Designing a science fiction environment is dead-easy. Simply because no one can authoritatively say, "that's wrong". And if people can agree that something is indeed wrong with your science fiction environment, then there probably is some basis for it then technically it's moved into the realm of science fact.

Cheers! — Möe

 

Mind Over Matter
"If you don't mind, then it don't matter."

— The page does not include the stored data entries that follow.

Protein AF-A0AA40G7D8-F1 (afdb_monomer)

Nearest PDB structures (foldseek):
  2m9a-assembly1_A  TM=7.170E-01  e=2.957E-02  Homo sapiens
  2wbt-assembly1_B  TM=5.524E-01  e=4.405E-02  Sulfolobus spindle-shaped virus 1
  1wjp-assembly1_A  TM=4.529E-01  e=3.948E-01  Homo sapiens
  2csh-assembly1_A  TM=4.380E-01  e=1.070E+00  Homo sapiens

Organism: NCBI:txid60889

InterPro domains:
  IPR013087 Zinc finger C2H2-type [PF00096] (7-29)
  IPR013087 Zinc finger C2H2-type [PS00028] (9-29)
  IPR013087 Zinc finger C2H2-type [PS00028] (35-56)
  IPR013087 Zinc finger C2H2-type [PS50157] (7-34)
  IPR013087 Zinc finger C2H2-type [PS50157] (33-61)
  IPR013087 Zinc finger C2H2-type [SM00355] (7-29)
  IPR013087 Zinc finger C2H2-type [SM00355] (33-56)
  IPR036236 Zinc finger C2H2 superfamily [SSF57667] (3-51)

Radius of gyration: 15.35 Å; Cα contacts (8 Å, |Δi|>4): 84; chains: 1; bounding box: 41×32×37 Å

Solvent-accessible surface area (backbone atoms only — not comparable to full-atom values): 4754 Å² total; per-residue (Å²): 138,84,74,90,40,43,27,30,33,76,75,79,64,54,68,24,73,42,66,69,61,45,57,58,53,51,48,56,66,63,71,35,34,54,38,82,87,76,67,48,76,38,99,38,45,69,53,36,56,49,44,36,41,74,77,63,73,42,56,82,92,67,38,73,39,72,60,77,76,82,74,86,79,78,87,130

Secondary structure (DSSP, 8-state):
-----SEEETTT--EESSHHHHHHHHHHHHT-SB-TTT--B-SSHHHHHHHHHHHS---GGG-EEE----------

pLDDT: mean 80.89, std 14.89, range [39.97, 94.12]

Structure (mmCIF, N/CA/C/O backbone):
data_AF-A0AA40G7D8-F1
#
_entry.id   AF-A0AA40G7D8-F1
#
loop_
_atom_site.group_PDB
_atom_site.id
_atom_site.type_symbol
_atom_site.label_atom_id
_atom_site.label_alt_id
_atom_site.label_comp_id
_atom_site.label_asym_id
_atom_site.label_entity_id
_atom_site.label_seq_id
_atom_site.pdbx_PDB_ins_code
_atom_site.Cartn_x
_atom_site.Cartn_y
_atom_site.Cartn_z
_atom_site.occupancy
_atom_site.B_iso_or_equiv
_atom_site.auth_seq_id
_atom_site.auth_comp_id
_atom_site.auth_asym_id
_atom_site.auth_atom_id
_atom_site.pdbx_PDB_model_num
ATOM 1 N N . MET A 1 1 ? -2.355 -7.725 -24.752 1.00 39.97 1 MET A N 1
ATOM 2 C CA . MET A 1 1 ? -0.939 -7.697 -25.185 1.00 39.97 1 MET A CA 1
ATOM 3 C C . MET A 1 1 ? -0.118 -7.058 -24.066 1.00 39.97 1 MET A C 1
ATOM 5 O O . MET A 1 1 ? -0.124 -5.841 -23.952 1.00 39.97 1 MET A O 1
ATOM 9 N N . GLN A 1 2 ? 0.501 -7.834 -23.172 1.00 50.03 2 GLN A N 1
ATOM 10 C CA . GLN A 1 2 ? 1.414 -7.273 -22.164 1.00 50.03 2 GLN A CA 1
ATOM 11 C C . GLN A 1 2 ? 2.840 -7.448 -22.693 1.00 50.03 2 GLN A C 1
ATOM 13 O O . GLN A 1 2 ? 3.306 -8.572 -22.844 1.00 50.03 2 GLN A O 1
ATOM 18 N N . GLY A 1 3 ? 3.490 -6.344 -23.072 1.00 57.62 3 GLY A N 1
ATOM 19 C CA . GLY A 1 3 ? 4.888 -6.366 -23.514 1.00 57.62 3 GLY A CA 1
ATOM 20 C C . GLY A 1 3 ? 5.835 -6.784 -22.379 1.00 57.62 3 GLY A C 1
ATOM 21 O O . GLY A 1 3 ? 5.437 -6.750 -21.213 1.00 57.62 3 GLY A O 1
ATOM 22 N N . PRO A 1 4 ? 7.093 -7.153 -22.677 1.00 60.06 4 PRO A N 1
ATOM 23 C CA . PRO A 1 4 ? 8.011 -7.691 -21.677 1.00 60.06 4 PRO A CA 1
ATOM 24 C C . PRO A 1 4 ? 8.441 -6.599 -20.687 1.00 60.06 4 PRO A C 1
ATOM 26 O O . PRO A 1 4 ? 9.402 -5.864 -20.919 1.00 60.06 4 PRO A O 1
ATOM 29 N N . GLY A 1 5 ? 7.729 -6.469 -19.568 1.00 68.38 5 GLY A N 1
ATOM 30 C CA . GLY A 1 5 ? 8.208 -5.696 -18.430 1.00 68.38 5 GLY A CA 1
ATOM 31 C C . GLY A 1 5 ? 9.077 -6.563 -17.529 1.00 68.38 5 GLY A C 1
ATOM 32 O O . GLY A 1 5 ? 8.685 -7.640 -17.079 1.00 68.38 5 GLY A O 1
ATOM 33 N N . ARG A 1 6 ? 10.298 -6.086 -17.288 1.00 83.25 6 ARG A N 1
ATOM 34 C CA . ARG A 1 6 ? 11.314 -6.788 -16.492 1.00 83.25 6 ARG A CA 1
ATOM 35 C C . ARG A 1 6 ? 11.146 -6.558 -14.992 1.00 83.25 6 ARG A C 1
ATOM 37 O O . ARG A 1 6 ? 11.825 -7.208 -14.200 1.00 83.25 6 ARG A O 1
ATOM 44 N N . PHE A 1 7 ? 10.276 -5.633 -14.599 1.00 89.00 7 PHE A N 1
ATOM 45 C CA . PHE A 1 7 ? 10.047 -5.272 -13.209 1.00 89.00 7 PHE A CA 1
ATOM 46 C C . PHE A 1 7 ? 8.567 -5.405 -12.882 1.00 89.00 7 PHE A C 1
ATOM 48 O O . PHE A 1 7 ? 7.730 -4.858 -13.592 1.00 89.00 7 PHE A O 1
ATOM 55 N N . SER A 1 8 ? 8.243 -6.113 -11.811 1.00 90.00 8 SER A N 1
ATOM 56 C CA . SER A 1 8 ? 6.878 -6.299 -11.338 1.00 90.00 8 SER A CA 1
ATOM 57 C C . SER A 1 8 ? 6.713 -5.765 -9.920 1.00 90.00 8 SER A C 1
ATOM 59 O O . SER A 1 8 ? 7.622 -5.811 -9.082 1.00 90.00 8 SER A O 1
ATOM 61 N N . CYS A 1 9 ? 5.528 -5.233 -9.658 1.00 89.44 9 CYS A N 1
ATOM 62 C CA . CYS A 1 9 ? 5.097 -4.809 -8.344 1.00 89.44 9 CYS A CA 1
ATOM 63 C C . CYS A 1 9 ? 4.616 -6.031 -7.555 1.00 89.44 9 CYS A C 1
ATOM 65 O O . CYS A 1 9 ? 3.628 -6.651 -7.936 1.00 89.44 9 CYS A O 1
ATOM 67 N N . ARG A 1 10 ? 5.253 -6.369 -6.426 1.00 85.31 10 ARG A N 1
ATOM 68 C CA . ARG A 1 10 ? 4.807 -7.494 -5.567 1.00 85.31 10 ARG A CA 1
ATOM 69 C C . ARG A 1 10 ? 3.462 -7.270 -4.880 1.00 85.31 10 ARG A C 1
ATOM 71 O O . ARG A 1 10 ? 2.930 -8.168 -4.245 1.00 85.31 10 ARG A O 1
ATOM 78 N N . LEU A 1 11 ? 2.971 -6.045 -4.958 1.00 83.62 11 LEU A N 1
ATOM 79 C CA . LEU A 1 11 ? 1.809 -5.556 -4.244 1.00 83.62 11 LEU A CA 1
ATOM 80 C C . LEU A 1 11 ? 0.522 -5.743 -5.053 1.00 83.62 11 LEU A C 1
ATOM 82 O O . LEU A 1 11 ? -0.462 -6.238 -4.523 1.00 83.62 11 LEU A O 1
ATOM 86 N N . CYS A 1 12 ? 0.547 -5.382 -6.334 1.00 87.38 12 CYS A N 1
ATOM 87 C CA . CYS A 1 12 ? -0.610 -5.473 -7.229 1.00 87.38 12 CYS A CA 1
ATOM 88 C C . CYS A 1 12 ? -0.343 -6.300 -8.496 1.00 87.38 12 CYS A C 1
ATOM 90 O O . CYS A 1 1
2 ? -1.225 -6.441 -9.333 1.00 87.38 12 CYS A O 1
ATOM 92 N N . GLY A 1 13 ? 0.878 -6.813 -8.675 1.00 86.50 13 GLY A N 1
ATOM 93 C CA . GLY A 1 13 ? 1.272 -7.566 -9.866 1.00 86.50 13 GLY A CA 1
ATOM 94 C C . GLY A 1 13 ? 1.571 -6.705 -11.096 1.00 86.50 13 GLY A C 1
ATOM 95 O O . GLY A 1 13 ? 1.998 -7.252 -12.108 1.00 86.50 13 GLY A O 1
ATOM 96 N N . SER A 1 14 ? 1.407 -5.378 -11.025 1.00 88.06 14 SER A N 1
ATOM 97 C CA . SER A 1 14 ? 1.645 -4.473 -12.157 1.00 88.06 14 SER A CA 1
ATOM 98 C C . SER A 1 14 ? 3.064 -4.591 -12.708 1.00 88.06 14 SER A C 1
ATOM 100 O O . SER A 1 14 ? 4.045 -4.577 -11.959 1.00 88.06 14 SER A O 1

wertu ( ) posted Sun, 02 July 2006 at 9:39 AM

Möe, I just looked at the interriors in your store and they look terrific, they combine plausible functionality and a sense of a future style/design. Just great.


Moebius87 ( ) posted Sun, 02 July 2006 at 10:17 AM

Thanks, wertu.

Some of the stuff I am rambling about in terms of design can be seen in my gallery... take note that these are only attempts to get it right. It's not quite there yet, but I'm working on it. :biggrin:

There's more, but you can see that I strive for a certain thematic consistency in my junk.

Cheers! — Möe

Mind Over Matter
"If you don't mind, then it don't matter."


pakled ( ) posted Sun, 02 July 2006 at 12:22 PM

"I'm just pleased as punch to report 2 thermonuclear missles are heading our way" - Hitchhiker's Guide
That kind of computer?..;)
why don't you try something, and show us what you come up with?

I wish I'd said that.. The Staircase Wit

anahl nathrak uth vas betude doth yel dyenvey..;)


wertu ( ) posted Mon, 03 July 2006 at 12:15 AM

Moe, those are stunning! Re. Argo bridge: I was just thinking that pilot/helmspersons would have stick type controls even on a space ship. I like the info/desk cubical. That also seems right, also the navigation/weapons(?) station.Those helm controls are super sweet. The Antares bridge has a great scall and works for arrangements where each persons operations are to be kept privy. Also captures the loneliness of comand and/or of space travel and the center corridor captures the loneliness of space. The bar I can't analysis, it just has grat mood and credibilty. Thank you for showing!